Mon approche a porté ses fruits, puisque je n’ai pas commis d’erreur ce week-end. J’ai juste léché le mur en essais libres. En revanche, je n’ai pas réussi le tour chronométré que je souhaitais en qualifications. Nous étions 14e sur la grille de départ de la Course Principale grâce au forfait de Jaime Camara – c’est désolant pour lui, cela ne fait plaisir à personne qu’un pilote ne puisse pas prendre le départ à cause d’une blessure. 

 

J’ai pris un très bon départ, j’ai gagné quatre places au premier tour. Mon ingénieur et moi avions choisi la stratégie supertendre/tendre, qui s’est avérée payante. J’étais bien plus rapide que Roberto Merhi devant moi, mais après quelques attaques infructueuses, nous avons décidé de rester derrière lui sans mettre trop de pression pour qu’il conserve un bon rythme : nous étions en pneus neufs et voulions faire l’undercut à nos rivaux directs. Avec succès, même si la voiture de sécurité a joué en notre faveur.

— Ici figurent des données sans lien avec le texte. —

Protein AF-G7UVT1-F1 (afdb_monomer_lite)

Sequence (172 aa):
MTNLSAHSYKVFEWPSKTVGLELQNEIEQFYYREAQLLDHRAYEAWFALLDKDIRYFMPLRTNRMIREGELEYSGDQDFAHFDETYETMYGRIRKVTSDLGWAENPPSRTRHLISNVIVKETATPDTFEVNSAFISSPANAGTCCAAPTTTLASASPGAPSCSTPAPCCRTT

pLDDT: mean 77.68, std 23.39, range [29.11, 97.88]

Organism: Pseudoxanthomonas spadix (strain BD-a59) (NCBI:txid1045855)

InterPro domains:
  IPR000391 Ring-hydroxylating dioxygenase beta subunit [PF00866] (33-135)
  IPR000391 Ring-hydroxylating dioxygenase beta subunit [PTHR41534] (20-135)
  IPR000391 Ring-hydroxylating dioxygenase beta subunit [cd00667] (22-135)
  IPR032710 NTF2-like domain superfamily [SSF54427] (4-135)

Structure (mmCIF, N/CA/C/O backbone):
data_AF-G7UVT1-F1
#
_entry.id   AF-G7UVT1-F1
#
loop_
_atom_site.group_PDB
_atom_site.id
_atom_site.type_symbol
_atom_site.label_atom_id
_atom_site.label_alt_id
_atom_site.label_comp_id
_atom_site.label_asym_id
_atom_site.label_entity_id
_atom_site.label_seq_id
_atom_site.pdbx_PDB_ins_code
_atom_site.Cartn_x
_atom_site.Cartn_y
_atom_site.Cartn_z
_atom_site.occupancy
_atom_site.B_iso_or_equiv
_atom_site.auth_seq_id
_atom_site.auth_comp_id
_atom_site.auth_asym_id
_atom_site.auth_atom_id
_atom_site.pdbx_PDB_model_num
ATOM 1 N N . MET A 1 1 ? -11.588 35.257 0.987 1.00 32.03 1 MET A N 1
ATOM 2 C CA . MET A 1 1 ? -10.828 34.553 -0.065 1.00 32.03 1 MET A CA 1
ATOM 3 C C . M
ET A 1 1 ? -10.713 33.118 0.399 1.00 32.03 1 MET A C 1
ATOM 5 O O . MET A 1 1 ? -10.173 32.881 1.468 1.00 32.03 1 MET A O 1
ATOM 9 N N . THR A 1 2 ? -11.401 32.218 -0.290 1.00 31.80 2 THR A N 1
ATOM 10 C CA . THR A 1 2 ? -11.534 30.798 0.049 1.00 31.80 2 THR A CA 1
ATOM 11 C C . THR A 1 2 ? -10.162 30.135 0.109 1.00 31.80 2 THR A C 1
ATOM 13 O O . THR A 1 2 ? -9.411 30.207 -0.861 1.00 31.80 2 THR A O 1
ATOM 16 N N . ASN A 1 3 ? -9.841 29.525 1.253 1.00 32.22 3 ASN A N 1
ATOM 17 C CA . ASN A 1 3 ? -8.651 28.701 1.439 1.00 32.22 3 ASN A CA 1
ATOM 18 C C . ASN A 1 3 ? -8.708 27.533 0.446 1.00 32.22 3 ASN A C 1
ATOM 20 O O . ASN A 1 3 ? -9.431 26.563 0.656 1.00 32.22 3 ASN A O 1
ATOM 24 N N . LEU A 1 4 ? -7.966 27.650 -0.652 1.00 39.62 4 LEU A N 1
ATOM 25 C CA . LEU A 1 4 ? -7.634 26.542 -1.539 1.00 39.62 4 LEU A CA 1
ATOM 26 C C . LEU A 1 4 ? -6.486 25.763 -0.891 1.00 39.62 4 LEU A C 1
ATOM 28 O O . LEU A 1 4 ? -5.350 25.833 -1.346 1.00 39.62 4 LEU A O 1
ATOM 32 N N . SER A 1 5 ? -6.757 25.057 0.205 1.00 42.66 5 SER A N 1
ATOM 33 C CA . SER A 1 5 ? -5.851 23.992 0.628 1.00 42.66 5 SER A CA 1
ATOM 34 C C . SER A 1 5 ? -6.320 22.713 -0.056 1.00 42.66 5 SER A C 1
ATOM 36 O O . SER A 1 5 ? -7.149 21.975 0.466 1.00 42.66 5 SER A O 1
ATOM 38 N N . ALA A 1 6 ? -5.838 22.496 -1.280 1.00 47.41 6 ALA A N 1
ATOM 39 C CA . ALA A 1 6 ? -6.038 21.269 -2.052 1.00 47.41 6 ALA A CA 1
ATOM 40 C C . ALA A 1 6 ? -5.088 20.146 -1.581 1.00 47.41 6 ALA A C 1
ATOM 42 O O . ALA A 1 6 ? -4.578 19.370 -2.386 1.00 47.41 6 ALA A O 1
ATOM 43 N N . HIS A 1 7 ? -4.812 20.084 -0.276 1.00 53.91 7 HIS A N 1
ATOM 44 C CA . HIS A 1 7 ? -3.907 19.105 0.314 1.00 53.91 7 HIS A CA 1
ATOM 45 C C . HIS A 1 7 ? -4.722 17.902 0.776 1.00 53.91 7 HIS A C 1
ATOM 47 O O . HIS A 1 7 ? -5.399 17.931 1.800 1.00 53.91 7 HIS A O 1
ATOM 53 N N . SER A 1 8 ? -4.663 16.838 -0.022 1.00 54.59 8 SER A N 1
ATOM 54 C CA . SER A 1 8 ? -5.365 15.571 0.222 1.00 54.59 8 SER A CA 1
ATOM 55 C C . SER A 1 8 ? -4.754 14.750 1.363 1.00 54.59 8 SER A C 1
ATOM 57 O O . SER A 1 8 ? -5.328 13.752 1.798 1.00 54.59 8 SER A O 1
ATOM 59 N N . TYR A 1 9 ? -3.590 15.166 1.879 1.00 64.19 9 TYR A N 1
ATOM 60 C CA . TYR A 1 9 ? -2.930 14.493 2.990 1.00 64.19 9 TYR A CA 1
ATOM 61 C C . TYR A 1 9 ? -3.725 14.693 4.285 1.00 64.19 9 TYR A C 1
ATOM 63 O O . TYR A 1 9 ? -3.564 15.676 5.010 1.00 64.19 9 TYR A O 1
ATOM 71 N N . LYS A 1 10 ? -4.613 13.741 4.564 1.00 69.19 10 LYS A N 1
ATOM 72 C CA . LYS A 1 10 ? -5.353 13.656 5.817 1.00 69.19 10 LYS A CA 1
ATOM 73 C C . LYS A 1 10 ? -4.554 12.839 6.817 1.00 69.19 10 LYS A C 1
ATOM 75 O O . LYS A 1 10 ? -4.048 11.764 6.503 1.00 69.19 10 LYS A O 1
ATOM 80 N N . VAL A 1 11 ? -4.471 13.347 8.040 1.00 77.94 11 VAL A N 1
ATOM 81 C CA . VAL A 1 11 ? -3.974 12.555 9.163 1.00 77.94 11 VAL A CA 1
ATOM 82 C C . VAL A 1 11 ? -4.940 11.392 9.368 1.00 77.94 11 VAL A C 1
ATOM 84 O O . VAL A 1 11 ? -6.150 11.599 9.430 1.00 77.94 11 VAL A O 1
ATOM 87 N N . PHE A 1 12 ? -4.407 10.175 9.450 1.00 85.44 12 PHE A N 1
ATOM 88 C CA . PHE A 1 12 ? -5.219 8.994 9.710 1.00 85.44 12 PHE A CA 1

Dans une moindre mesure toutefois : cette année, il faut respecter le delta de la VSC jusqu’à avoir passé à deux reprises la ligne de Safety Car 1. C’est une bonne règle, cela évite que la course soit trop influencée par un incident. Par conséquent, nous n’avions pas rattrapé le peloton lorsque le drapeau vert a été agité. Ce dont nous avons vraiment profité, ce sont toutes les erreurs commises par les autres pilotes, comme les leaders Alexander Albon et Nyck de Vries qui se sont accrochés. Nous avons fait une course rapide et propre pour finir quatrième. Avec un peu de réussite, certes, mais c’est mérité après toute la malchance du début de saison ! 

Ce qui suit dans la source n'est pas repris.